Example policy.json file:

{
  "filters": ["domain == example.com"],
  "emails": ["specific-user@otherdomain.com"],
  "roles": {
    "admin@example.com": "admin"
  }
}

Connecting devices to your tailnet

There are two main methods to connect devices to your tailnet:

Tip

For detailed instructions on configuring various Tailscale clients to use ionscale as a control server, refer to the Tailscale Knowledge Base.

Interactive login

When you have an OIDC provider configured, users can connect to their tailnet through an interactive web authentication flow:

tailscale up --login-server=https://ionscale.example.com

This opens a browser window where the user authenticates with the OIDC provider. After successful authentication, if the user has access based on the tailnet's IAM policy, the device will be connected to the tailnet.

Note

Interactive login requires an OIDC provider to be configured on your ionscale instance.
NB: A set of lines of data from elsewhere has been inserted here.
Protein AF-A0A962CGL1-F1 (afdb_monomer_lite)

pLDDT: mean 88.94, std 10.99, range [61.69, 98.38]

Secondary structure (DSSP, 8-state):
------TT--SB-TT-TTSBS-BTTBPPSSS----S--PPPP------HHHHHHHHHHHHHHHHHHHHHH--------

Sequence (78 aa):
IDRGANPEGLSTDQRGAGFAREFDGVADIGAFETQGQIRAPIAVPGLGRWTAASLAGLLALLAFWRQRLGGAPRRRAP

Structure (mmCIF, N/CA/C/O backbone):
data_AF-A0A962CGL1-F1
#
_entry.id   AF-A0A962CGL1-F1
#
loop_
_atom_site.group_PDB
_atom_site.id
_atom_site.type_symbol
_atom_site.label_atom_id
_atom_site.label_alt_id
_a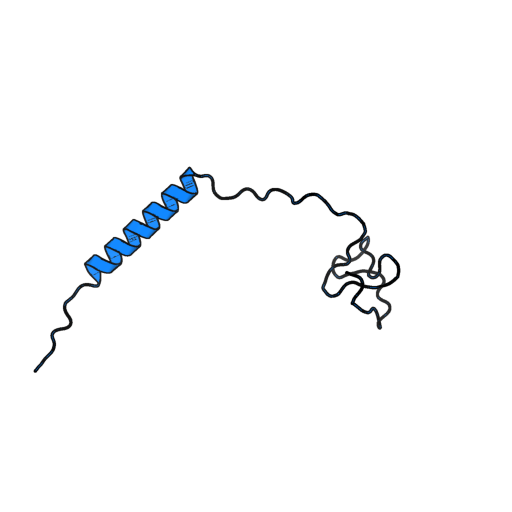tom_site.label_comp_id
_atom_site.label_asym_id
_atom_site.label_entity_id
_atom_site.label_seq_id
_atom_site.pdbx_PDB_ins_code
_atom_site.Cartn_x
_atom_site.Cartn_y
_atom_site.Cartn_z
_atom_site.occupancy
_atom_site.B_iso_or_equiv
_atom_site.auth_seq_id
_atom_site.auth_comp_id
_atom_site.auth_asym_id
_atom_site.auth_atom_id
_atom_site.pdbx_PDB_model_num
ATOM 1 N N . ILE A 1 1 ? -3.039 -11.242 -7.678 1.00 84.62 1 ILE A N 1
ATOM 2 C CA . ILE A 1 1 ? -1.756 -11.102 -8.378 1.00 84.62 1 ILE A CA 1
ATOM 3 C C . ILE A 1 1 ? -1.842 -11.920 -9.660 1.00 84.62 1 ILE A C 1
ATOM 5 O O . ILE A 1 1 ? -2.477 -12.975 -9.593 1.00 84.62 1 ILE A O 1
ATOM 9 N N . ASP A 1 2 ? -1.350 -11.404 -10.783 1.00 91.81 2 ASP A N 1
ATOM 10 C CA . ASP A 1 2 ? -1.287 -12.063 -12.102 1.00 91.81 2 ASP A CA 1
ATOM 11 C C . ASP A 1 2 ? -2.659 -12.501 -12.650 1.00 91.81 2 ASP A C 1
ATOM 13 O O . ASP A 1 2 ? -2.863 -13.630 -13.104 1.00 91.81 2 ASP A O 1
ATOM 17 N N . ARG A 1 3 ? -3.672 -11.634 -12.528 1.00 93.88 3 ARG A N 1
ATOM 18 C CA . ARG A 1 3 ? -5.060 -11.917 -12.973 1.00 93.88 3 ARG A CA 1
ATOM 19 C C . ARG A 1 3 ? -5.639 -10.853 -13.905 1.00 93.88 3 ARG A C 1
ATOM 21 O O . ARG A 1 3 ? -6.819 -10.917 -14.239 1.00 93.88 3 ARG A O 1
ATOM 28 N N . GLY A 1 4 ? -4.849 -9.848 -14.247 1.00 94.19 4 GLY A N 1
ATOM 29 C CA . GLY A 1 4 ? -5.218 -8.746 -15.119 1.00 94.19 4 GLY A CA 1
ATOM 30 C C . GLY A 1 4 ? -4.856 -9.008 -16.577 1.00 94.19 4 GLY A C 1
ATOM 31 O O . GLY A 1 4 ? -4.494 -10.112 -16.974 1.00 94.19 4 GLY A O 1
ATOM 32 N N . ALA A 1 5 ? -4.983 -7.954 -17.377 1.00 94.62 5 ALA A N 1
ATOM 33 C CA . ALA A 1 5 ? -4.588 -7.932 -18.776 1.00 94.62 5 ALA A CA 1
ATOM 34 C C . ALA A 1 5 ? -3.986 -6.566 -19.126 1.00 94.62 5 ALA A C 1
ATOM 36 O O . ALA A 1 5 ? -4.293 -5.550 -18.487 1.00 94.62 5 ALA A O 1
ATOM 37 N N . ASN A 1 6 ? -3.173 -6.548 -20.178 1.00 95.50 6 ASN A N 1
ATOM 38 C CA . ASN A 1 6 ? -2.599 -5.344 -20.765 1.00 95.50 6 ASN A CA 1
ATOM 39 C C . ASN A 1 6 ? -2.899 -5.271 -22.276 1.00 95.50 6 ASN A C 1
ATOM 41 O O . ASN A 1 6 ? -1.983 -5.308 -23.096 1.00 95.50 6 ASN A O 1
ATOM 45 N N . PRO A 1 7 ? -4.181 -5.205 -22.683 1.00 96.00 7 PRO A N 1
ATOM 46 C CA . PRO A 1 7 ? -4.548 -5.236 -24.101 1.00 96.00 7 PRO A CA 1
ATOM 47 C C . PRO A 1 7 ? -4.033 -4.016 -24.879 1.00 96.00 7 PRO A C 1
ATOM 49 O O . PRO A 1 7 ? -3.841 -4.094 -26.087 1.00 96.00 7 PRO A O 1
ATOM 52 N N . GLU A 1 8 ? -3.800 -2.900 -24.187 1.00 95.44 8 GLU A N 1
ATOM 53 C CA . GLU A 1 8 ? -3.272 -1.660 -24.764 1.00 95.44 8 GLU A CA 1
ATOM 54 C C . GLU A 1 8 ? -1.735 -1.629 -24.812 1.00 95.44 8 GLU A C 1
ATOM 56 O O . GLU A 1 8 ? -1.162 -0.674 -25.331 1.00 95.44 8 GLU A O 1
ATOM 61 N N . GLY A 1 9 ? -1.054 -2.653 -24.282 1.00 95.25 9 GLY A N 1
ATOM 62 C CA . GLY A 1 9 ? 0.408 -2.722 -24.281 1.00 95.25 9 GLY A CA 1
ATOM 63 C C . GLY A 1 9 ? 1.069 -1.567 -23.525 1.00 95.25 9 GLY A C 1
ATOM 64 O O . GLY A 1 9 ? 2.139 -1.102 -23.919 1.00 95.25 9 GLY A O 1
ATOM 65 N N . LEU A 1 10 ? 0.434 -1.075 -22.456 1.00 96.19 10 LEU A N 1
ATOM 66 C CA . LEU A 1 10 ? 0.992 -0.008 -21.630 1.00 96.19 10 LEU A CA 1
ATOM 67 C C . LEU A 1 10 ? 2.303 -0.491 -21.010 1.00 96.19 10 LEU A C 1
ATOM 69 O O . LEU A 1 10 ? 2.393 -1.620 -20.535 1.00 96.19 10 LEU A O 1
ATOM 73 N N . SER A 1 11 ? 3.321 0.365 -20.997 1.00 96.94 11 SER A N 1
ATOM 74 C CA . SER A 1 11 ? 4.617 0.041 -20.395 1.00 96.94 11 SER A CA 1
ATOM 75 C C . SER A 1 11 ? 4.622 0.227 -18.879 1.00 96.94 11 SER A C 1
ATOM 77 O O . SER A 1 11 ? 5.401 -0.424 -18.183 1.00 96.94 11 SER A O 1
ATOM 79 N N . THR A 1 12 ? 3.748 1.091 -18.356 1.00 97.19 12 THR A N 1
ATOM 80 C CA . THR A 1 12 ? 3.700 1.439 -16.936 1.00 97.19 12 THR A CA 1
ATOM 81 C C . THR A 1 12 ? 2.309 1.302 -16.339 1.00 97.19 12 THR A C 1
ATOM 83 O O . THR A 1 12 ? 1.308 1.469 -17.037 1.00 97.19 12 THR A O 1
ATOM 86 N N . ASP A 1 13 ? 2.241 1.056 -15.032 1.00 96.44 13 ASP A N 1
ATOM 87 C CA . ASP A 1 13 ? 0.999 1.237 -14.280 1.00 96.44 13 ASP A CA 1
ATOM 88 C C . ASP A 1 13 ? 0.692 2.731 -14.030 1.00 96.44 13 ASP A C 1
ATOM 90 O O . ASP A 1 13 ? 1.382 3.623 -14.534 1.00 96.44 13 ASP A O 1
ATOM 94 N N . GLN A 1 14 ? -0.367 3.029 -13.269 1.00 96.62 14 GLN A N 1
ATOM 95 C CA . GLN A 1 14 ? -0.870 4.399 -13.087 1.00 96.62 14 GLN A CA 1
ATOM 96 C C . GLN A 1 14 ? 0.094 5.334 -12.339 1.00 96.62 14 GLN A C 1
ATOM 98 O O . GLN A 1 14 ? -0.118 6.546 -12.321 1.00 96.62 14 GLN A O 1
ATOM 103 N N . ARG A 1 15 ? 1.153 4.801 -11.720 1.00 95.00 15 ARG A N 1
ATOM 104 C CA . ARG A 1 15 ? 2.201 5.595 -11.063 1.00 95.00 15 ARG A CA 1
ATOM 105 C C . ARG A 1 15 ? 3.211 6.168 -12.061 1.00 95.00 15 ARG A C 1
ATOM 107 O O . ARG A 1 15 ? 3.910 7.121 -11.722 1.00 95.00 15 ARG A O 1
ATOM 114 N N . GLY A 1 16 ? 3.285 5.610 -13.272 1.00 95.50 16 GLY A N 1
ATOM 115 C CA . GLY A 1 16 ? 4.144 6.083 -14.356 1.00 95.50 16 GLY A CA 1
ATOM 116 C C . GLY A 1 16 ? 5.546 5.464 -14.374 1.00 95.50 16 GLY A C 1
ATOM 117 O O . GLY A 1 16 ? 5.752 4.311 -13.999 1.00 95.50 16 GLY A O 1
ATOM 118 N N . ALA A 1 17 ? 6.521 6.225 -14.878 1.00 96.06 17 ALA A N 1
ATOM 119 C CA . ALA A 1 17 ? 7.878 5.741 -15.137 1.00 96.06 17 ALA A CA 1
ATOM 120 C C . ALA A 1 17 ? 8.528 5.091 -13.899 1.00 96.06 17 ALA A C 1
ATOM 122 O O . ALA A 1 17 ? 8.497 5.645 -12.802 1.00 96.06 17 ALA A O 1
ATOM 123 N N . GLY A 1 18 ? 9.142 3.921 -14.097 1.00 92.38 18 GLY A N 1
ATOM 124 C CA . GLY A 1 18 ? 9.726 3.112 -13.021 1.00 92.38 18 GLY A CA 1
ATOM 125 C C . GLY A 1 18 ? 8.770 2.086 -12.405 1.00 92.38 18 GLY A C 1
ATOM 126 O O . GLY A 1 18 ? 9.193 1.312 -11.549 1.00 92.38 18 GLY A O 1
ATOM 127 N N . PHE A 1 19 ? 7.512 2.039 -12.853 1.00 94.44 19 PHE A N 1
ATOM 128 C CA . PHE A 1 19 ? 6.527 1.061 -12.402 1.00 94.44 19 PHE A CA 1
ATOM 129 C C . PHE A 1 19 ? 5.960 0.284 -13.587 1.00 94.44 19 PHE A C 1
ATOM 131 O O . PHE A 1 19 ? 5.079 0.791 -14.274 1.00 94.44 19 PHE A O 1
ATOM 138 N N . ALA A 1 20 ? 6.487 -0.916 -13.851 1.00 95.81 20 ALA A N 1
ATOM 139 C CA . ALA A 1 20 ? 6.078 -1.726 -14.998 1.00 95.81 20 ALA A CA 1
ATOM 140 C C . ALA A 1 20 ? 4.581 -2.064 -14.946 1.00 95.81 20 ALA A C 1
ATOM 142 O O . ALA A 1 20 ? 4.040 -2.299 -13.869 1.00 95.81 20 ALA A O 1
ATOM 143 N N . ARG A 1 21 ? 3.912 -2.094 -16.106 1.00 96.19 21 ARG A N 1
ATOM 144 C CA . ARG A 1 21 ? 2.508 -2.532 -16.197 1.00 96.19 21 ARG A CA 1
ATOM 145 C C . ARG A 1 21 ? 2.343 -4.039 -16.007 1.00 96.19 21 ARG A C 1
ATOM 147 O O . ARG A 1 21 ? 1.274 -4.464 -15.578 1.00 96.19 21 ARG A O 1
ATOM 154 N N . GLU A 1 22 ? 3.369 -4.800 -16.371 1.00 95.62 22 GLU A N 1
ATOM 155 C CA . GLU A 1 22 ? 3.452 -6.251 -16.230 1.00 95.62 22 GLU A CA 1
ATOM 156 C C . GLU A 1 22 ? 4.775 -6.592 -15.553 1.00 95.62 22 GLU A C 1
ATOM 158 O O . GLU A 1 22 ? 5.847 -6.192 -16.020 1.00 95.62 22 GLU A O 1
ATOM 163 N N . PHE A 1 23 ? 4.694 -7.339 -14.460 1.00 92.75 23 PHE A N 1
ATOM 164 C CA . PHE A 1 23 ? 5.833 -7.986 -13.827 1.00 92.75 23 PHE A CA 1
ATOM 165 C C . PHE A 1 23 ? 5.634 -9.500 -13.935 1.00 92.75 23 PHE A C 1
ATOM 167 O O . PHE A 1 23 ? 4.516 -9.981 -13.839 1.00 92.75 23 PHE A O 1
ATOM 174 N N . ASP A 1 24 ? 6.688 -10.254 -14.251 1.00 89.69 24 ASP A N 1
ATOM 175 C CA . ASP A 1 24 ? 6.603 -11.705 -14.511 1.00 89.69 24 ASP A CA 1
ATOM 176 C C . ASP A 1 24 ? 5.596 -12.130 -15.613 1.00 89.69 24 ASP A C 1
ATOM 178 O O . ASP A 1 24 ? 5.197 -13.290 -15.715 1.00 89.69 24 ASP A O 1
ATOM 182 N N . GLY A 1 25 ? 5.261 -11.204 -16.520 1.00 90.88 25 GLY A N 1
ATOM 183 C CA . GLY A 1 25 ? 4.560 -11.478 -17.780 1.00 90.88 25 GLY A CA 1
ATOM 184 C C . GLY A 1 25 ? 3.032 -11.437 -17.722 1.00 90.88 25 GLY A C 1
ATOM 185 O O . GLY A 1 25 ? 2.398 -11.649 -18.754 1.00 90.88 25 GLY A O 1
ATOM 186 N N . VAL A 1 26 ? 2.427 -11.156 -16.565 1.00 94.81 26 VAL A N 1
ATOM 187 C CA . VAL A 1 26 ? 0.975 -10.974 -16.445 1.00 94.81 26 VAL A CA 1
ATOM 188 C C . VAL A 1 26 ? 0.684 -9.804 -15.521 1.00 94.81 26 VAL A C 1
ATOM 190 O O . VAL A 1 26 ? 1.105 -9.793 -14.380 1.00 94.81 26 VAL A O 1
ATOM 193 N N . ALA A 1 27 ? -0.108 -8.854 -16.002 1.00 95.50 27 ALA A N 1
ATOM 194 C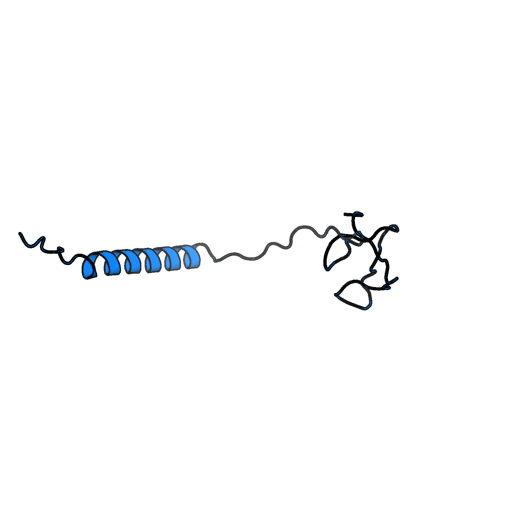 CA . ALA A 1 27 ? -0.594 -7.744 -15.198 1.00 95.50 27 ALA A CA 1
ATOM 195 C C . ALA A 1 27 ? -1.411 -8.185 -13.963 1.00 95.50 27 ALA A C 1
ATOM 197 O O . ALA A 1 27 ? -2.243 -9.095 -14.020 1.00 95.50 27 ALA A O 1
ATOM 198 N N . ASP A 1 28 ? -1.332 -7.412 -12.888 1.00 95.12 28 ASP A N 1
ATOM 199 C CA . ASP A 1 28 ? -2.295 -7.381 -11.796 1.00 95.12 28 ASP A CA 1
ATOM 200 C C . ASP A 1 28 ? -3.610 -6.693 -12.213 1.00 95.12 28 ASP A C 1
ATOM 202 O O . ASP A 1 28 ? -3.684 -5.882 -13.149 1.00 95.12 28 ASP A O 1
ATOM 206 N N . ILE A 1 29 ? -4.687 -7.015 -11.484 1.00 95.06 29 ILE A N 1
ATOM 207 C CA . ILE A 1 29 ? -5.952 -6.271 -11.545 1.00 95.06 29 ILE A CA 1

Using pre-authentication keys

Pre-authentication keys (auth keys) allow devices to join a tailnet without interactive authentication. This is useful for automated deployments, servers, or environments where browser-based authentication isn't practical.

To create an auth key:

# Create an auth key
ionscale auth-key create --tailnet "my-first-tailnet"

# Create an auth key with specific tags
ionscale auth-key create --tailnet "my-first-tailnet" --tags "tag:server"

The tags assigned to the key will determine what network access the device has once connected, based on your ACL rules.

Note

In environments with OIDC, users with access to a tailnet can create auth keys for that tailnet. Without OIDC, only system administrators can create keys.

To connect a device using an auth key:

# Connect using the auth key
tailscale up --login-server=https://ionscale.example.com --auth-key=...

Network access and security policies

By default, tailnets are created with an open policy that allows all connections between devices. For production environments, you'll want to configure:

  • IAM Policies: Manage who can access your tailnet
  • ACL Policies: Control which devices can communicate within your tailnet

Tip

For detailed information on configuring security policies, see the dedicated documentation sections on IAM Policies and ACL Policies.

Managing multiple tailnets

You can create multiple tailnets to separate different network environments:

# List all tailnets
ionscale tailnet list

# Create tailnets for different teams or businesses
ionscale tailnet create --name "tailnet-a"
ionscale tailnet create --name "tailnet-b"
ionscale tailnet create --name "tailnet-c"

Note

Each tailnet is a separate network with its own devices, ACLs, and IAM policies. Devices in different tailnets cannot communicate with each other by default.